Stored data
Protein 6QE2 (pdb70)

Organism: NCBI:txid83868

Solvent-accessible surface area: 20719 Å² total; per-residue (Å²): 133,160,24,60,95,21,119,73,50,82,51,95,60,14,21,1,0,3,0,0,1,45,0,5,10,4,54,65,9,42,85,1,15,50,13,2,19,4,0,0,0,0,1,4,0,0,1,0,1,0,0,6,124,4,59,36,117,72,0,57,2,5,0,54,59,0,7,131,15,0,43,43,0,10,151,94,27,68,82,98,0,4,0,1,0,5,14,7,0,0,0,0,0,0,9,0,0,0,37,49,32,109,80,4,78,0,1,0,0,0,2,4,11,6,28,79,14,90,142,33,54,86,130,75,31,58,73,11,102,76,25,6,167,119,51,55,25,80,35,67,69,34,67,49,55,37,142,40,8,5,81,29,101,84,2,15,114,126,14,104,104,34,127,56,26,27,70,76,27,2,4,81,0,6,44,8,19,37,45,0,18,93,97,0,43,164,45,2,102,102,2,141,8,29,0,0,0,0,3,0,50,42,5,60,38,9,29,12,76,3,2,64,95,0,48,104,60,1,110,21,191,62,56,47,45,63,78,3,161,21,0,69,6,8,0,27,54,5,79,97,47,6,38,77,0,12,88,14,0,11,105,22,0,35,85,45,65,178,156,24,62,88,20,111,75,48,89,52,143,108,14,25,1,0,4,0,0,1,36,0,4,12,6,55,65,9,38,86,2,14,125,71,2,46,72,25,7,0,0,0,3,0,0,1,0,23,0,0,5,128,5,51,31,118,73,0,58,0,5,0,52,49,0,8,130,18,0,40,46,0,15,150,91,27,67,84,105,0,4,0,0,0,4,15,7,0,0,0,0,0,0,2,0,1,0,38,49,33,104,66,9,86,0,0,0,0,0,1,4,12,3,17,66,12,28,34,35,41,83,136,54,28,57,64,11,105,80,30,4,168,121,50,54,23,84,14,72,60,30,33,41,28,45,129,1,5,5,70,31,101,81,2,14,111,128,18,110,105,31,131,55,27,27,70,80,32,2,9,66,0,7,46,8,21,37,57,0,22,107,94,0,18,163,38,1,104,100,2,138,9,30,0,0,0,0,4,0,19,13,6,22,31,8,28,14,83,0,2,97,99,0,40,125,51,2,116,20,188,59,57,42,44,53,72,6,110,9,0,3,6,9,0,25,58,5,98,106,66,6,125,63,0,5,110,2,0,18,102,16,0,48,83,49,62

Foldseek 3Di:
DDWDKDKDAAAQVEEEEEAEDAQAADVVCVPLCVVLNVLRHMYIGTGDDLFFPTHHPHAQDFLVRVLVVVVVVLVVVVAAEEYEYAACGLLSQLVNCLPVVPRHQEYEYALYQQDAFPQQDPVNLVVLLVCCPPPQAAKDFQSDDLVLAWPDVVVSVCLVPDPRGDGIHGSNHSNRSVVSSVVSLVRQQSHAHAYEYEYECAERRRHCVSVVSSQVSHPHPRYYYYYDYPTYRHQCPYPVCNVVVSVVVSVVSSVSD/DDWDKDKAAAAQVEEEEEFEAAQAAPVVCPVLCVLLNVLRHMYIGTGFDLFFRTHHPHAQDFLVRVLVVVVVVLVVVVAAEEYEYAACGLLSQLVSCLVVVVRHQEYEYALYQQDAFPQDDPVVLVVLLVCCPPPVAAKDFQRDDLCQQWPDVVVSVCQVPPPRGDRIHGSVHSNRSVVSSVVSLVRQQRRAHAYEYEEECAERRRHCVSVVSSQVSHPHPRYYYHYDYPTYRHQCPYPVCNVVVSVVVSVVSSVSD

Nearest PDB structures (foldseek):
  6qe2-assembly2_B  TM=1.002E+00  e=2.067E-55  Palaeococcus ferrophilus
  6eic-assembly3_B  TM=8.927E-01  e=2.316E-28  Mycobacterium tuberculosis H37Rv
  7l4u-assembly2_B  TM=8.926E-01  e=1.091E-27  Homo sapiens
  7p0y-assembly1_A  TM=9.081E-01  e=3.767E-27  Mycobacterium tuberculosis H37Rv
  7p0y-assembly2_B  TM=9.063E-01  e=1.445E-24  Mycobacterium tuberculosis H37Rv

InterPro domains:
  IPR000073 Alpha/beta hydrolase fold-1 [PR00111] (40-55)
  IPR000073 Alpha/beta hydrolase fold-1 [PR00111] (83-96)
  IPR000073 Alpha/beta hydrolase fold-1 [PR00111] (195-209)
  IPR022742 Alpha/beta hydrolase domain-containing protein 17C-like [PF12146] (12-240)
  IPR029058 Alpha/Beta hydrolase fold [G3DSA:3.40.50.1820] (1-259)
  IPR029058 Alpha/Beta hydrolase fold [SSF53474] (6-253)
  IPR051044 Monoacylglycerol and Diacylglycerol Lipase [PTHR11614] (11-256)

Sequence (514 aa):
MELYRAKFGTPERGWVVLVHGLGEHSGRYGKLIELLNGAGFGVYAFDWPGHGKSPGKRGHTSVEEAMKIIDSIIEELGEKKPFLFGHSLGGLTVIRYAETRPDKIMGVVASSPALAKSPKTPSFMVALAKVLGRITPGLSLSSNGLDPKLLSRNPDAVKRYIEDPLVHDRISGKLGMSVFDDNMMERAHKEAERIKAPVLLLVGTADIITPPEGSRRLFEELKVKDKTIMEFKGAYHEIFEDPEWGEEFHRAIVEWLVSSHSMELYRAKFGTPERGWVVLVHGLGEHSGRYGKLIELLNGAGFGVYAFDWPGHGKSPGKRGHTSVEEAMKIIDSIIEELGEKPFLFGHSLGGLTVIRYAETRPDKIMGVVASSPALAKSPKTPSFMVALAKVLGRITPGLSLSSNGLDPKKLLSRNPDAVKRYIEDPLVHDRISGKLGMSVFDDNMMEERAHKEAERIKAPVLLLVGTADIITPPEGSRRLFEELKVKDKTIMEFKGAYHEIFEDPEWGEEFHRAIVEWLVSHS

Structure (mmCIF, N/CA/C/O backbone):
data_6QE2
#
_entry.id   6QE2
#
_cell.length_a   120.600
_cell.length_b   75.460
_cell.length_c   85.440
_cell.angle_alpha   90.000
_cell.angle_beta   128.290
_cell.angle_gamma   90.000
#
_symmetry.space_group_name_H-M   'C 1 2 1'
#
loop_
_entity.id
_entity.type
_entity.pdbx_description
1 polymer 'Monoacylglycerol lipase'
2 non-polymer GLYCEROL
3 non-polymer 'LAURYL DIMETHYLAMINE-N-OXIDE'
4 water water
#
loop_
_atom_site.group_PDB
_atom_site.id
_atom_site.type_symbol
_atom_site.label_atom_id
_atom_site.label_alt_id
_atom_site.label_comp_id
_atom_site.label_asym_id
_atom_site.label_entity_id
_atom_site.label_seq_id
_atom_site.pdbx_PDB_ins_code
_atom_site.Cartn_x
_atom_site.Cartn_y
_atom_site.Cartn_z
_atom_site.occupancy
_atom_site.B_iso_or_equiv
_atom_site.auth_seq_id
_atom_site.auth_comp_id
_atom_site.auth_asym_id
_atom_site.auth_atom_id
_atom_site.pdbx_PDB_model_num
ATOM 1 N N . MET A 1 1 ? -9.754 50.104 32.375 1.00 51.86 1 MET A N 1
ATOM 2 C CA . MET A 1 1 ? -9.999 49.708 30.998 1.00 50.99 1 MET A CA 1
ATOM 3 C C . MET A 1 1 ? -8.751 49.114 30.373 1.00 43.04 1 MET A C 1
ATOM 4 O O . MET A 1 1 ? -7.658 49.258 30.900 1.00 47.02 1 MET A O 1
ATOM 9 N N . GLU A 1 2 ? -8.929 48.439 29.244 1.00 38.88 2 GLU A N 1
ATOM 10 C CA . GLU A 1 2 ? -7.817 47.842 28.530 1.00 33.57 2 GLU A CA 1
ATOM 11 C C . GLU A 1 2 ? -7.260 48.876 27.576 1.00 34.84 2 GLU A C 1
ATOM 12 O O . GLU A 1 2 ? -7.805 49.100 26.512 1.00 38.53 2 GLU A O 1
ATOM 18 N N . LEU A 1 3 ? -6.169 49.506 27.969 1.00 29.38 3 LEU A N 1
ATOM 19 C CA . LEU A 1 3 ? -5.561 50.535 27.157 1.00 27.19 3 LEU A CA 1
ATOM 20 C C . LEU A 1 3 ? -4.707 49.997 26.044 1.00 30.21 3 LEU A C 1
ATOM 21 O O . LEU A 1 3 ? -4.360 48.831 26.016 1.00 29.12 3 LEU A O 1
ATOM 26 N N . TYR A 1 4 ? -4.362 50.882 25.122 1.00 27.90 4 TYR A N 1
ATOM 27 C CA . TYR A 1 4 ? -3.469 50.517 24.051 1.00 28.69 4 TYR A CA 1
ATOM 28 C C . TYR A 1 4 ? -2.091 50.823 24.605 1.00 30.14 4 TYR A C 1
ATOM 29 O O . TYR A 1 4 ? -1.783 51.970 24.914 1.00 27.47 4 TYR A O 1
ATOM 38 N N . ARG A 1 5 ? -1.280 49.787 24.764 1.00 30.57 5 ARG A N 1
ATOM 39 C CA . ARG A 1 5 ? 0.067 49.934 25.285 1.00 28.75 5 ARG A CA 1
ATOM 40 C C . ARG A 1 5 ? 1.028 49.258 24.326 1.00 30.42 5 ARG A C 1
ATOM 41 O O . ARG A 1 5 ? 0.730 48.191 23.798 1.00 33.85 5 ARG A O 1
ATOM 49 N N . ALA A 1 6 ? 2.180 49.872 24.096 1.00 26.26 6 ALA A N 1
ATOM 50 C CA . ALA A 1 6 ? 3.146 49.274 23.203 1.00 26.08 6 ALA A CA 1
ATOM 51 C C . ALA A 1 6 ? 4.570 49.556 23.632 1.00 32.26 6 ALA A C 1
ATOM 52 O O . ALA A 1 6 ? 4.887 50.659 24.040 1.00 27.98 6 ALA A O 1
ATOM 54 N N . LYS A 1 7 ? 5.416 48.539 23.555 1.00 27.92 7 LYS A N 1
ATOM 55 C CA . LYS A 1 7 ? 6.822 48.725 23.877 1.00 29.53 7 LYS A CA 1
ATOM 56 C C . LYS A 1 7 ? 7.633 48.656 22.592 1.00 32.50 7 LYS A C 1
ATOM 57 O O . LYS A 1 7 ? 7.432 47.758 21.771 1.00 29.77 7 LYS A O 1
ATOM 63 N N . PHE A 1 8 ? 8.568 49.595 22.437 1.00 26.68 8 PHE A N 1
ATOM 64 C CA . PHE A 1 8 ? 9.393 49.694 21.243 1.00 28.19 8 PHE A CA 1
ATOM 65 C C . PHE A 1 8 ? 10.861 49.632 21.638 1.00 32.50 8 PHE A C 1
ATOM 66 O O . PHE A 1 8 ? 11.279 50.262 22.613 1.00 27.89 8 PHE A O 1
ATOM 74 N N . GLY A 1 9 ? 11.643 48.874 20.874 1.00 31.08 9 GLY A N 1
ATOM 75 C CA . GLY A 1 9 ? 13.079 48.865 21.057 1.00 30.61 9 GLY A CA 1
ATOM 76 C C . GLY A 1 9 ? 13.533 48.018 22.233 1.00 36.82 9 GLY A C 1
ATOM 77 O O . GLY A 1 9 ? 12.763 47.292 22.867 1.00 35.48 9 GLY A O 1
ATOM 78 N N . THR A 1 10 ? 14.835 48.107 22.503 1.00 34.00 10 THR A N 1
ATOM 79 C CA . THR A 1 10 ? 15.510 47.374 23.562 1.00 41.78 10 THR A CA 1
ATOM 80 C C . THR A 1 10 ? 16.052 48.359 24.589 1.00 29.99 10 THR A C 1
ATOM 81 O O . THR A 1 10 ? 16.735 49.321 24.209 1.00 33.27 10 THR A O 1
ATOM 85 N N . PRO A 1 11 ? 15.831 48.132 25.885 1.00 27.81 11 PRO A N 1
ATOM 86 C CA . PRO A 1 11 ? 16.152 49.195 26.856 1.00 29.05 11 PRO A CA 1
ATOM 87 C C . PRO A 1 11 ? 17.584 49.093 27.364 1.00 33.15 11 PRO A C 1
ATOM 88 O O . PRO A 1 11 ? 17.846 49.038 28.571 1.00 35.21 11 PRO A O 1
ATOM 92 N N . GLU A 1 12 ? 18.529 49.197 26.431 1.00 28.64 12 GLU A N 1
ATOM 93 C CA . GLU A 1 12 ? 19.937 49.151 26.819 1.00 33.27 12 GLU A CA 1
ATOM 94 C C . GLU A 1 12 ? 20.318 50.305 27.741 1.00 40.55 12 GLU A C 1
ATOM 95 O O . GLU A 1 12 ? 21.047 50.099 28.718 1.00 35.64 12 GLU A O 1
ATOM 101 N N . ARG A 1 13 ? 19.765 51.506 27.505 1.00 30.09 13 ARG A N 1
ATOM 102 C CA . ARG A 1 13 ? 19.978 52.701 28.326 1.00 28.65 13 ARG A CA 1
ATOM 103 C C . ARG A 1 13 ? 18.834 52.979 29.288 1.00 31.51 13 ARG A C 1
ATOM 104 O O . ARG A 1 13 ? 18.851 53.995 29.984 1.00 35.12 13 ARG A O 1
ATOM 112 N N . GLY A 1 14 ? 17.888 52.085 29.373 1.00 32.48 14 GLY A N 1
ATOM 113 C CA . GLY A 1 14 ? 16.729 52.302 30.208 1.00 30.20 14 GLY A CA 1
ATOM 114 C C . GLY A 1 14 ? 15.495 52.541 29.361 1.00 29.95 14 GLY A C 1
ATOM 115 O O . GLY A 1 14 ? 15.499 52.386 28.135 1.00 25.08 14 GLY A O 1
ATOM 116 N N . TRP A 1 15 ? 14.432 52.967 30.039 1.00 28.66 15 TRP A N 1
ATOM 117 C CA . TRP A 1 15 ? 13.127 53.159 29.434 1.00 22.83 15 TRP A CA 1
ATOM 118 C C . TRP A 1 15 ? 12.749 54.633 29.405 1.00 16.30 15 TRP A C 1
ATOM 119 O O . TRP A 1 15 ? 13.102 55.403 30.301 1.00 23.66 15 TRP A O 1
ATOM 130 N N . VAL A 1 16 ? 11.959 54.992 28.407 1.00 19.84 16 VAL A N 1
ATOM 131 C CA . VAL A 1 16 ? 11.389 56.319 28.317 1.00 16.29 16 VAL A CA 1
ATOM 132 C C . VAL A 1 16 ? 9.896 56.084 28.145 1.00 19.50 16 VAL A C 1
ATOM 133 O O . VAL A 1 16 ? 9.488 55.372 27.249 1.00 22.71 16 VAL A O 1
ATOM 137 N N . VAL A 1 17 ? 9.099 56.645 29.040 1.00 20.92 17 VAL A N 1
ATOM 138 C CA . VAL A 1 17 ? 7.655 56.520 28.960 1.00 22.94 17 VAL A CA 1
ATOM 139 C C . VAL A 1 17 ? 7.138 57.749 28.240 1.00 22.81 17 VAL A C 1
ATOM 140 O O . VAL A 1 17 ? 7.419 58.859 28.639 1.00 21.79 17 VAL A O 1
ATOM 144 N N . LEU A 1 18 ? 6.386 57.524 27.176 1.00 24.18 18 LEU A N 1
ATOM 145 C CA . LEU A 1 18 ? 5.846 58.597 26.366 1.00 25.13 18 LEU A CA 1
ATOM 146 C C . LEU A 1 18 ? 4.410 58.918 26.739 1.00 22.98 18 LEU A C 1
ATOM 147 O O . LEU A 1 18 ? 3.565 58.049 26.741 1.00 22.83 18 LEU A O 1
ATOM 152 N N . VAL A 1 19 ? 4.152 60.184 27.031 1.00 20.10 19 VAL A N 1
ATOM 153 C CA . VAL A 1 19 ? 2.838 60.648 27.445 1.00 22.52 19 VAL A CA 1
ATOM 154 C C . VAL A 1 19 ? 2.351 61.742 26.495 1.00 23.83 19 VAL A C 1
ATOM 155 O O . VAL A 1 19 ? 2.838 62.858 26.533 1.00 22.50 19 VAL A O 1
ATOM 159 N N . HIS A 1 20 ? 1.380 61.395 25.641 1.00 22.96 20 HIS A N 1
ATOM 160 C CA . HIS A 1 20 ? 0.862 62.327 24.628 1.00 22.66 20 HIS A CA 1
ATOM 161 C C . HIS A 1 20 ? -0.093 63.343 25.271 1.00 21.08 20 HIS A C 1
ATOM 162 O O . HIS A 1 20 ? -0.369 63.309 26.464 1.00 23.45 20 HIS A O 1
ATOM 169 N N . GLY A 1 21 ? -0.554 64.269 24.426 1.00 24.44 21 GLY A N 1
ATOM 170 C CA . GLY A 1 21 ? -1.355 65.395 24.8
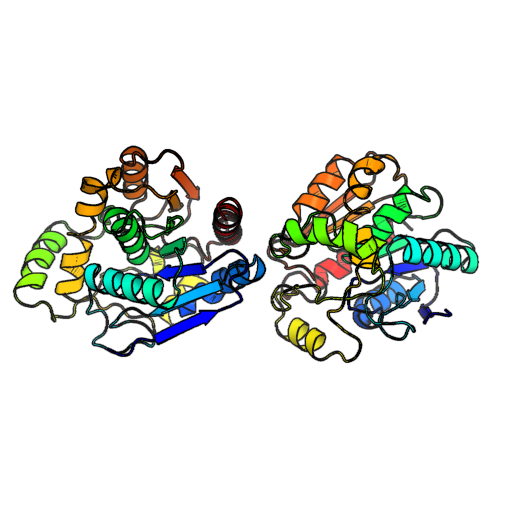65 1.00 21.74 21 GLY A CA 1
ATOM 171 C C . GLY A 1 21 ? -2.834 65.224 24.511 1.00 24.99 21 GLY A C 1
ATOM 172 O O . GLY A 1 21 ? -3.280 64.185 24.024 1.00 25.13 21 GLY A O 1
ATOM 173 N N . LEU A 1 22 ? -3.589 66.315 24.697 1.00 22.94 22 LEU A N 1
ATOM 174 C CA . LEU A 1 22 ? -5.039 66.230 24.595 1.00 25.08 22 LEU A CA 1
ATOM 175 C C . LEU A 1 22 ? -5.428 66.035 23.149 1.00 23.09 22 LEU A C 1
ATOM 176 O O . LEU A 1 22 ? -4.989 66.793 22.293 1.00 25.74 22 LEU A O 1
ATOM 181 N N . GLY A 1 23 ? -6.327 65.106 22.879 1.00 29.64 23 GLY A N 1
ATOM 182 C CA . GLY A 1 23 ? -6.871 64.943 21.540 1.00 25.02 23 GLY A CA 1
ATOM 183 C C . GLY A 1 23 ? -5.991 64.173 20.575 1.00 30.96 23 GLY A C 1
ATOM 184 O O . GLY A 1 23 ? -6.437 63.895 19.456 1.00 27.58 23 GLY A O 1
ATOM 185 N N . GLU A 1 24 ? -4.722 63.920 20.909 1.00 26.05 24 GLU A N 1
ATOM 186 C CA . GLU A 1 24 ? -3.844 63.175 20.000 1.00 23.49 24 GLU A CA 1
ATOM 187 C C . GLU A 1 24 ? -3.608 61.775 20.549 1.00 27.22 24 GLU A C 1
ATOM 188 O O . GLU A 1 24 ? -4.499 61.197 21.219 1.00 24.15 24 GLU A O 1
ATOM 194 N N . HIS A 1 25 ? -2.467 61.178 20.192 1.00 26.25 25 HIS A N 1
ATOM 195 C CA . HIS A 1 25 ? -2.257 59.773 20.527 1.00 25.84 25 HIS A CA 1
ATOM 196 C C . HIS A 1 25 ? -0.792 59.481 20.278 1.00 25.46 25 HIS A C 1
ATOM 197 O O . HIS A 1 25 ? -0.075 60.276 19.680 1.00 23.84 25 HIS A O 1
ATOM 204 N N . SER A 1 26 ? -0.348 58.305 20.739 1.00 24.53 26 SER A N 1
ATOM 205 C CA . SER A 1 26 ? 1.085 58.027 20.723 1.00 27.25 26 SER A CA 1
ATOM 206 C C . SER A 1 26 ? 1.613 57.729 19.326 1.00 32.16 26 SER A C 1
ATOM 207 O O . SER A 1 26 ? 2.827 57.806 19.112 1.00 26.67 26 SER A O 1
ATOM 210 N N . GLY A 1 27 ? 0.736 57.428 18.367 1.00 28.96 27 GLY A N 1
ATOM 211 C CA . GLY A 1 27 ? 1.192 57.128 17.021 1.00 29.75 27 GLY A CA 1
ATOM 212 C C . GLY A 1 27 ? 1.792 58.308 16.282 1.00 32.70 27 GLY A C 1
ATOM 213 O O . GLY A 1 27 ? 2.452 58.101 15.258 1.00 29.63 27 GLY A O 1
ATOM 214 N N . ARG A 1 28 ? 1.612 59.529 16.785 1.00 28.51 28 ARG A N 1
ATOM 215 C CA . ARG A 1 28 ? 2.201 60.687 16.132 1.00 28.07 28 ARG A CA 1
ATOM 216 C C . ARG A 1 28 ? 3.685 60.841 16.434 1.00 34.10 28 ARG A C 1
ATOM 217 O O . ARG A 1 28 ? 4.324 61.734 15.873 1.00 36.04 28 ARG A O 1
ATOM 225 N N . TYR A 1 29 ? 4.250 59.992 17.292 1.00 28.09 29 TYR A N 1
ATOM 226 C CA . TYR A 1 29 ? 5.611 60.160 17.785 1.00 24.34 29 TYR A CA 1
ATOM 227 C C . TYR A 1 29 ? 6.574 59.139 17.185 1.00 25.55 29 TYR A C 1
ATOM 228 O O . TYR A 1 29 ? 7.605 58.827 17.786 1.00 29.72 29 TYR A O 1
ATOM 237 N N . GLY A 1 30 ? 6.252 58.627 15.996 1.00 30.64 30 GLY A N 1
ATOM 238 C CA . GLY A 1 30 ? 7.080 57.595 15.387 1.00 31.14 30 GLY A CA 1
ATOM 239 C C . GLY A 1 30 ? 8.521 58.024 15.186 1.00 31.61 30 GLY A C 1
ATOM 240 O O . GLY A 1 30 ? 9.446 57.222 15.348 1.00 30.11 30 GLY A O 1
ATOM 241 N N . LYS A 1 31 ? 8.733 59.282 14.794 1.00 27.86 31 LYS A N 1
ATOM 242 C CA . LYS A 1 31 ? 10.091 59.762 14.557 1.00 28.65 31 LYS A CA 1
ATOM 243 C C . LYS A 1 31 ? 10.911 59.765 15.842 1.00 33.06 31 LYS A C 1
ATOM 244 O O . LYS A 1 31 ? 12.046 59.273 15.870 1.00 28.73 31 LYS A O 1
ATOM 250 N N . LEU A 1 32 ? 10.348 60.305 16.929 1.00 26.08 32 LEU A N 1
ATOM 251 C CA . LEU A 1 32 ? 11.086 60.355 18.189 1.00 26.29 32 LEU A CA 1
ATOM 252 C C . LEU A 1 32 ? 11.334 58.958 18.742 1.00 29.17 32 LEU A C 1
ATOM 253 O O . LEU A 1 32 ? 12.413 58.682 19.282 1.00 29.61 32 LEU A O 1
ATOM 258 N N . ILE A 1 33 ? 10.341 58.072 18.641 1.00 22.90 33 ILE A N 1
ATOM 259 C CA . ILE A 1 33 ? 10.511 56.702 19.118 1.00 23.57 33 ILE A CA 1
ATOM 260 C C . ILE A 1 33 ? 11.653 56.028 18.371 1.00 29.35 33 ILE A C 1
ATOM 261 O O . ILE A 1 33 ? 12.507 55.366 18.973 1.00 26.90 33 ILE A O 1
ATOM 266 N N . GLU A 1 34 ? 11.688 56.200 17.048 1.00 28.53 34 GLU A N 1
ATOM 267 C CA . GLU A 1 34 ? 12.739 55.590 16.241 1.00 29.43 34 GLU A CA 1
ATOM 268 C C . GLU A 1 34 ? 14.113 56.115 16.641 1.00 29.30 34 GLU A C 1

# WHAT THE EXERCISE ASKS
The lines to return are those with the string "polymer" in them; copy each from the entries above.

# ANSWER SPACE
1 polymer 'Monoacylglycerol lipase'
2 non-polymer GLYCEROL
3 non-polymer 'LAURYL DIMETHYLAMINE-N-OXIDE'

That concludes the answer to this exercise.